_PROBLEM REQUIREMENTS_. From the records below, set down exactly the lines starting with the line that contains "ATOM 62 C CA" and going on through the line that contains "ATOM 110 C C". Nothing else is wanted.

_Saved data entries_.
%%
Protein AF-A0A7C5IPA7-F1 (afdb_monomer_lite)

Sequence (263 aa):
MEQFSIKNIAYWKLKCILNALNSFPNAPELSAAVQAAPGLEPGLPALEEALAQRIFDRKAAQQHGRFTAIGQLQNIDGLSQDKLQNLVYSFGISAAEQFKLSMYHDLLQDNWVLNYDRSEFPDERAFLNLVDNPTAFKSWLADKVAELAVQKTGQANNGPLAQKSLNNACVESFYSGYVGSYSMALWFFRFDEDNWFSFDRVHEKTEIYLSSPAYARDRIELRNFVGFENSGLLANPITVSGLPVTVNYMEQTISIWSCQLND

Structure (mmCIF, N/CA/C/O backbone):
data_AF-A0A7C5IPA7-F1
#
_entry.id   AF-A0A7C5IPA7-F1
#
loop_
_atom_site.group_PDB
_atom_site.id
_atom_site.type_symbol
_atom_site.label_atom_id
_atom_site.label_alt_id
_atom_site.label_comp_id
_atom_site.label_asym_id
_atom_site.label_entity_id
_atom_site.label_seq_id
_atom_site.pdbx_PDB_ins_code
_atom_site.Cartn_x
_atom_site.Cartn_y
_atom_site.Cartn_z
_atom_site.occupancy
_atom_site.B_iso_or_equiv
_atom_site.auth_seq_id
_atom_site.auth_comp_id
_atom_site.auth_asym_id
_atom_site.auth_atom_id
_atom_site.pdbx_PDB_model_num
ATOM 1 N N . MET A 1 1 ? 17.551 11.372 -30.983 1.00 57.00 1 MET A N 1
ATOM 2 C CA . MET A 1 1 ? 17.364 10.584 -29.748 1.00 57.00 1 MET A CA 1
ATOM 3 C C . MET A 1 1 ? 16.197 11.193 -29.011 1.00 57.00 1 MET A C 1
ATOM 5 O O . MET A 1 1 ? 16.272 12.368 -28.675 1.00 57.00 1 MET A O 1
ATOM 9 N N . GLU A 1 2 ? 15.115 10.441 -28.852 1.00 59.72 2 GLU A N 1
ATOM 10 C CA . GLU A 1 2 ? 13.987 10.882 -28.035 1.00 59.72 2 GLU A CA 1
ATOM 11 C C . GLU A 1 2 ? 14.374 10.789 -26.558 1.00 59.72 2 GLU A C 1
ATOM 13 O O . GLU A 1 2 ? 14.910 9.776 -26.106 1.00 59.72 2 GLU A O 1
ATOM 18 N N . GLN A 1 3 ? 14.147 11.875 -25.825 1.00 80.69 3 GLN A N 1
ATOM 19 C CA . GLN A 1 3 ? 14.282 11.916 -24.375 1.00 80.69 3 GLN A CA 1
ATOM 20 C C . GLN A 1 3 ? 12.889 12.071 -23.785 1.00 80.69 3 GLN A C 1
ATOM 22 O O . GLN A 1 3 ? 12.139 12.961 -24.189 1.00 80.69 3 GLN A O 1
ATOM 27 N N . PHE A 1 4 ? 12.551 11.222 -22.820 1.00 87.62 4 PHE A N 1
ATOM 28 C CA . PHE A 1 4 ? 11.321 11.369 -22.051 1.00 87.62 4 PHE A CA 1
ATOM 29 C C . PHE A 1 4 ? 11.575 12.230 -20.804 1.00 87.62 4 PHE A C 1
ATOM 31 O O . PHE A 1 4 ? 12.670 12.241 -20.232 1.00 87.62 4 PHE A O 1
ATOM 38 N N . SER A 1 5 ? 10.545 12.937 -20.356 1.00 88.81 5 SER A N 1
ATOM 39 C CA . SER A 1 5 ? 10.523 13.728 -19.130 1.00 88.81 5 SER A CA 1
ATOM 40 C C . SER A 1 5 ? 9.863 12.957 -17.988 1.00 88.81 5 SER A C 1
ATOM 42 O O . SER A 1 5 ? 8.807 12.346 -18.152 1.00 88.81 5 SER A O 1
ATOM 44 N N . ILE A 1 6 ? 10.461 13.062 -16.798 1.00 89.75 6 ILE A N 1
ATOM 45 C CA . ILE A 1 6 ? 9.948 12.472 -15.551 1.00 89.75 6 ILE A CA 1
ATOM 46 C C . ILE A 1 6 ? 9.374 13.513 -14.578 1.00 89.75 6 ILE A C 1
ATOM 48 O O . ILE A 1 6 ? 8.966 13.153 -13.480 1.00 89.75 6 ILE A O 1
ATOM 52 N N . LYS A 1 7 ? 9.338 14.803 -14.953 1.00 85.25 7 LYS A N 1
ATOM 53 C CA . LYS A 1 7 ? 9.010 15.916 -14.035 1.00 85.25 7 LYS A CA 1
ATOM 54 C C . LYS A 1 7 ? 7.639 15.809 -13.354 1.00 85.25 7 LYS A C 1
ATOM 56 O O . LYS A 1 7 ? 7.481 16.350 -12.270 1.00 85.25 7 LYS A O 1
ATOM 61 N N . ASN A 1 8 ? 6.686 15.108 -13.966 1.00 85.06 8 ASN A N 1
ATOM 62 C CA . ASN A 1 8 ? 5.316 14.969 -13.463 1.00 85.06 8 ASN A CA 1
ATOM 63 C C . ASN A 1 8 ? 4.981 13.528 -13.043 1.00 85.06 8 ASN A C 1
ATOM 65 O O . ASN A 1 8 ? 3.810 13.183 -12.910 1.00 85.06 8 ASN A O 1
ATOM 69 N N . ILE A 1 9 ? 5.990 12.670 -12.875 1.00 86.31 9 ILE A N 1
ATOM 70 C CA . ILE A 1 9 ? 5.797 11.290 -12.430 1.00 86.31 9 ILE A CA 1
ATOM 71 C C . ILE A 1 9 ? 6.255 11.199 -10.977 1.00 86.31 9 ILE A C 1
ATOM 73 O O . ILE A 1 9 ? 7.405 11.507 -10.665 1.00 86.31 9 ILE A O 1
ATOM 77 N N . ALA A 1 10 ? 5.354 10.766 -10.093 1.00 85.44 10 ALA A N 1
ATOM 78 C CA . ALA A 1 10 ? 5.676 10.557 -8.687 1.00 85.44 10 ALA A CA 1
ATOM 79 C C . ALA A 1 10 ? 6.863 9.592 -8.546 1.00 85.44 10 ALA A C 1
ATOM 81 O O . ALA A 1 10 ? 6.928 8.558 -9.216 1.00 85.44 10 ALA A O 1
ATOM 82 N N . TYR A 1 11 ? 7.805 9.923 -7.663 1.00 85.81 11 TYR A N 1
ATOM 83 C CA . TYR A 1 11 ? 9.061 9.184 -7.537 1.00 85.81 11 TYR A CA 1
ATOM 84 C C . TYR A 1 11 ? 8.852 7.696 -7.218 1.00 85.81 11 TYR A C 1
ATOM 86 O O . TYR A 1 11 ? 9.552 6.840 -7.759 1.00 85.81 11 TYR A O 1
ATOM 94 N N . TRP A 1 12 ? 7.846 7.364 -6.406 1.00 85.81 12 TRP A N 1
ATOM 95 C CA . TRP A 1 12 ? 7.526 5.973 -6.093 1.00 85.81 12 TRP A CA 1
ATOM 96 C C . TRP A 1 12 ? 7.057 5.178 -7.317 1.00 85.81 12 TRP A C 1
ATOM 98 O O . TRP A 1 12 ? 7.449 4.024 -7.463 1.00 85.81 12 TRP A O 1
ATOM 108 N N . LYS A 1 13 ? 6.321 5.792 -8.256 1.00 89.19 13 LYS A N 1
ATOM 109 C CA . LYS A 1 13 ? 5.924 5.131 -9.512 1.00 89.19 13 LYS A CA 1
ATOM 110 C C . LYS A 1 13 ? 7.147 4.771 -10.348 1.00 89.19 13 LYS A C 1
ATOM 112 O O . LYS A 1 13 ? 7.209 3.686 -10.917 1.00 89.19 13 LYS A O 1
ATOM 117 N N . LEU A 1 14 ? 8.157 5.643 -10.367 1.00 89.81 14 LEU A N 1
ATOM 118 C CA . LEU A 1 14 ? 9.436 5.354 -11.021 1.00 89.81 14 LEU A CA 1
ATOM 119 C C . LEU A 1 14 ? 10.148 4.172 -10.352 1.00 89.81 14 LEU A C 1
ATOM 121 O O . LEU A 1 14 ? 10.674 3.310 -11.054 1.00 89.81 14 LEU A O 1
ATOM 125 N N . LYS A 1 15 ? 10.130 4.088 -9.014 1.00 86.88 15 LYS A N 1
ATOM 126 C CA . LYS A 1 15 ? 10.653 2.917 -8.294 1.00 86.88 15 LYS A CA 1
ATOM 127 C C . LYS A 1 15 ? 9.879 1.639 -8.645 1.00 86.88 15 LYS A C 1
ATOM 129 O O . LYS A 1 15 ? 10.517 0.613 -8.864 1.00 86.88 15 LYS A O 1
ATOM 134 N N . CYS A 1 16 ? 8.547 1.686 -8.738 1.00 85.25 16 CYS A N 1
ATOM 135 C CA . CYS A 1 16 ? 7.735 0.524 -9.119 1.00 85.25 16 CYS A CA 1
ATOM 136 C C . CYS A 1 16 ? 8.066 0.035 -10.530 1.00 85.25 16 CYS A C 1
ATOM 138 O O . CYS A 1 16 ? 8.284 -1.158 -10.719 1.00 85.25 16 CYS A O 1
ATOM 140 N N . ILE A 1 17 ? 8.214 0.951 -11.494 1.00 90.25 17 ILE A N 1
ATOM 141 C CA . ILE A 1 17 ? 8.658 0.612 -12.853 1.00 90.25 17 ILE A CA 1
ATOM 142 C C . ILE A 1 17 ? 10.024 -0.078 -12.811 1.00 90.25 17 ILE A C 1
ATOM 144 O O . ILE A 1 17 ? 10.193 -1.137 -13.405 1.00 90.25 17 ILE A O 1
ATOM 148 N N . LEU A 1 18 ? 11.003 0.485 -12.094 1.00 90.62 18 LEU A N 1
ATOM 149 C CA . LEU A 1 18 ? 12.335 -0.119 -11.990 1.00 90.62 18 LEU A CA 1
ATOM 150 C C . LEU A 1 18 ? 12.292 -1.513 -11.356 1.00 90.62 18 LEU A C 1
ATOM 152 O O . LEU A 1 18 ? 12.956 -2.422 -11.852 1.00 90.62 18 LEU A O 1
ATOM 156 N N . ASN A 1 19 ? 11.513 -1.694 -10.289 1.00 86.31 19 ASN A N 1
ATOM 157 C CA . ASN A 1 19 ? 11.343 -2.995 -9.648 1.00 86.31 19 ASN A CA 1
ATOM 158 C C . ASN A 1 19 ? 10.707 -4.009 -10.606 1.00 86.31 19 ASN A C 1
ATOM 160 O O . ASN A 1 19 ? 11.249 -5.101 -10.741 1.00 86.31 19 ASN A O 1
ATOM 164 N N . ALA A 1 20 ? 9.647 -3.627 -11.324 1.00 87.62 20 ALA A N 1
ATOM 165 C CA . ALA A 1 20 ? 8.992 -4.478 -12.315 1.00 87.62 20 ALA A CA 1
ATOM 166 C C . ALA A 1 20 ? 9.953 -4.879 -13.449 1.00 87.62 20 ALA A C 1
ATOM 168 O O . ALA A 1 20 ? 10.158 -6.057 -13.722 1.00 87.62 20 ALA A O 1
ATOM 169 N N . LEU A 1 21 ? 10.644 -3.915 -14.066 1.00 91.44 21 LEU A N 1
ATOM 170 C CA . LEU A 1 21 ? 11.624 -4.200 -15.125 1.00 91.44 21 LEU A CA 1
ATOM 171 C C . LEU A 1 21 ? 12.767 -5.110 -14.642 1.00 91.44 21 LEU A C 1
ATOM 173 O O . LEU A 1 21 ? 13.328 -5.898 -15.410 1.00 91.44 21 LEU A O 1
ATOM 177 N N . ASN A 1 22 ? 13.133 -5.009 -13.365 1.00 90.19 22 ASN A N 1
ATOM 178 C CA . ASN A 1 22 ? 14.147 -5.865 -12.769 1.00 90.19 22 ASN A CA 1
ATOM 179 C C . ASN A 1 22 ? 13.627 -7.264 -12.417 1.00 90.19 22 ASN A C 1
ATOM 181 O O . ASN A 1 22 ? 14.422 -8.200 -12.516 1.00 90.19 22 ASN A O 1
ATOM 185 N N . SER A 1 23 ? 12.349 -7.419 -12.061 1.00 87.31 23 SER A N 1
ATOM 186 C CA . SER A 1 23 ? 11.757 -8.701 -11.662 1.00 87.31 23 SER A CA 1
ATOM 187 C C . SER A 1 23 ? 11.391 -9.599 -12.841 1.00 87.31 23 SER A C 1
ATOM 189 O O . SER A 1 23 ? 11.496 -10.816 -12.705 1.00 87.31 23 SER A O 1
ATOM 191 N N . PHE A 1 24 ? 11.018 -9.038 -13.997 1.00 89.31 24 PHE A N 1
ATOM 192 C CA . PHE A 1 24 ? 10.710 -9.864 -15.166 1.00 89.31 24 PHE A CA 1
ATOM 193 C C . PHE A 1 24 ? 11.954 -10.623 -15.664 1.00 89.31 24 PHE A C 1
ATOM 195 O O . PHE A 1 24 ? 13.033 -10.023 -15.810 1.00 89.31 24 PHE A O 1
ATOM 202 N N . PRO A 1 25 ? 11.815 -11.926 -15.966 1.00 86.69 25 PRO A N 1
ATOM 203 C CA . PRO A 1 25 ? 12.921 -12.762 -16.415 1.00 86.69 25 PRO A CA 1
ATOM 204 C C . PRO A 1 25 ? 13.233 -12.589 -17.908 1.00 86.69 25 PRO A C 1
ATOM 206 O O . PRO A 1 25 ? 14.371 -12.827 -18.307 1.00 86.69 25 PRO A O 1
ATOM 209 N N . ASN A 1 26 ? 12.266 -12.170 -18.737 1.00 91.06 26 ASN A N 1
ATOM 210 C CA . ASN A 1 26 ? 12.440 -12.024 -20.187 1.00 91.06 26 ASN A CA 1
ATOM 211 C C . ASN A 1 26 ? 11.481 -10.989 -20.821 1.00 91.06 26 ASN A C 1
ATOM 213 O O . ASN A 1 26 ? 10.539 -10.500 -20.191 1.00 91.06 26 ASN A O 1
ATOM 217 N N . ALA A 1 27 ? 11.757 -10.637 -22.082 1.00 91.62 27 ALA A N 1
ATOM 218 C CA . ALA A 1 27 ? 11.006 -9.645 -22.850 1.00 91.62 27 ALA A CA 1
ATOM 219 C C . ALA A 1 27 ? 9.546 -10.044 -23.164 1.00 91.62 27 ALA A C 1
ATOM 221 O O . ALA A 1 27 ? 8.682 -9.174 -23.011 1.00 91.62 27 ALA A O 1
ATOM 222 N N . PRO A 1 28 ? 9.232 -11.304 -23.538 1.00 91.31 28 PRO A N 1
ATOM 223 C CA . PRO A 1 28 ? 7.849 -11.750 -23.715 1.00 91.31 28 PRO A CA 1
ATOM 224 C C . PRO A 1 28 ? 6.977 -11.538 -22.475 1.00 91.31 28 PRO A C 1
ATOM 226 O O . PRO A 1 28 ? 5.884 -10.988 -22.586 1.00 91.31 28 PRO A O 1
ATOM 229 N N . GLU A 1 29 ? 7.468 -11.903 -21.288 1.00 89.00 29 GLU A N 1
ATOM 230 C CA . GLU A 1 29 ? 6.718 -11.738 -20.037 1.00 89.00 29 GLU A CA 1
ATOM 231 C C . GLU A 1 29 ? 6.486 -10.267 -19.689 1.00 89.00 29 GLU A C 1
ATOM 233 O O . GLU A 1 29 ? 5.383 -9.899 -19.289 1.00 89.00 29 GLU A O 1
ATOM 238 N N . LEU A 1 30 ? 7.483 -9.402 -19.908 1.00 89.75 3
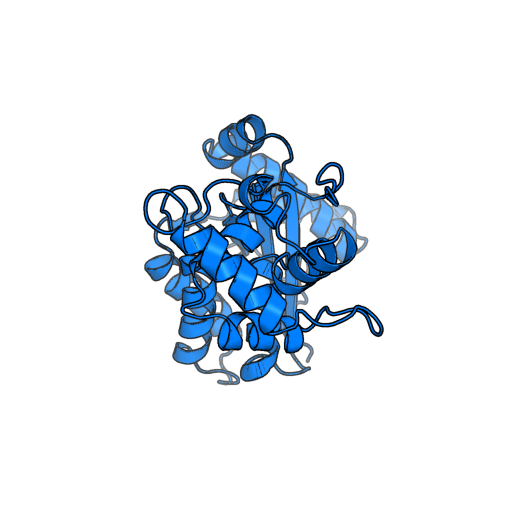0 LEU A N 1
ATOM 239 C CA . LEU A 1 30 ? 7.309 -7.958 -19.742 1.00 89.75 30 LEU A CA 1
ATOM 240 C C . LEU A 1 30 ? 6.244 -7.405 -20.704 1.00 89.75 30 LEU A C 1
ATOM 242 O O . LEU A 1 30 ? 5.392 -6.617 -20.295 1.00 89.75 30 LEU A O 1
ATOM 246 N N . SER A 1 31 ? 6.289 -7.803 -21.978 1.00 88.62 31 SER A N 1
ATOM 247 C CA . SER A 1 31 ? 5.315 -7.360 -22.983 1.00 88.62 31 SER A CA 1
ATOM 248 C C . SER A 1 31 ? 3.899 -7.823 -22.628 1.00 88.62 31 SER A C 1
ATOM 250 O O . SER A 1 31 ? 2.976 -7.007 -22.621 1.00 88.62 31 SER A O 1
ATOM 252 N N . ALA A 1 32 ? 3.741 -9.094 -22.245 1.00 86.44 32 ALA A N 1
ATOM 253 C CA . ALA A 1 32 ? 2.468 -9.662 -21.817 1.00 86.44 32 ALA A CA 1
%%
_SOLUTION_.
ATOM 62 C CA . ASN A 1 8 ? 5.316 14.969 -13.463 1.00 85.06 8 ASN A CA 1
ATOM 63 C C . ASN A 1 8 ? 4.981 13.528 -13.043 1.00 85.06 8 ASN A C 1
ATOM 65 O O . ASN A 1 8 ? 3.810 13.183 -12.910 1.00 85.06 8 ASN A O 1
ATOM 69 N N . ILE A 1 9 ? 5.990 12.670 -12.875 1.00 86.31 9 ILE A N 1
ATOM 70 C CA . ILE A 1 9 ? 5.797 11.290 -12.430 1.00 86.31 9 ILE A CA 1
ATOM 71 C C . ILE A 1 9 ? 6.255 11.199 -10.977 1.00 86.31 9 ILE A C 1
ATOM 73 O O . ILE A 1 9 ? 7.405 11.507 -10.665 1.00 86.31 9 ILE A O 1
ATOM 77 N N . ALA A 1 10 ? 5.354 10.766 -10.093 1.00 85.44 10 ALA A N 1
ATOM 78 C CA . ALA A 1 10 ? 5.676 10.557 -8.687 1.00 85.44 10 ALA A CA 1
ATOM 79 C C . ALA A 1 10 ? 6.863 9.592 -8.546 1.00 85.44 10 ALA A C 1
ATOM 81 O O . ALA A 1 10 ? 6.928 8.558 -9.216 1.00 85.44 10 ALA A O 1
ATOM 82 N N . TYR A 1 11 ? 7.805 9.923 -7.663 1.00 85.81 11 TYR A N 1
ATOM 83 C CA . TYR A 1 11 ? 9.061 9.184 -7.537 1.00 85.81 11 TYR A CA 1
ATOM 84 C C . TYR A 1 11 ? 8.852 7.696 -7.218 1.00 85.81 11 TYR A C 1
ATOM 86 O O . TYR A 1 11 ? 9.552 6.840 -7.759 1.00 85.81 11 TYR A O 1
ATOM 94 N N . TRP A 1 12 ? 7.846 7.364 -6.406 1.00 85.81 12 TRP A N 1
ATOM 95 C CA . TRP A 1 12 ? 7.526 5.973 -6.093 1.00 85.81 12 TRP A CA 1
ATOM 96 C C . TRP A 1 12 ? 7.057 5.178 -7.317 1.00 85.81 12 TRP A C 1
ATOM 98 O O . TRP A 1 12 ? 7.449 4.024 -7.463 1.00 85.81 12 TRP A O 1
ATOM 108 N N . LYS A 1 13 ? 6.321 5.792 -8.256 1.00 89.19 13 LYS A N 1
ATOM 109 C CA . LYS A 1 13 ? 5.924 5.131 -9.512 1.00 89.19 13 LYS A CA 1
ATOM 110 C C . LYS A 1 13 ? 7.147 4.771 -10.348 1.00 89.19 13 LYS A C 1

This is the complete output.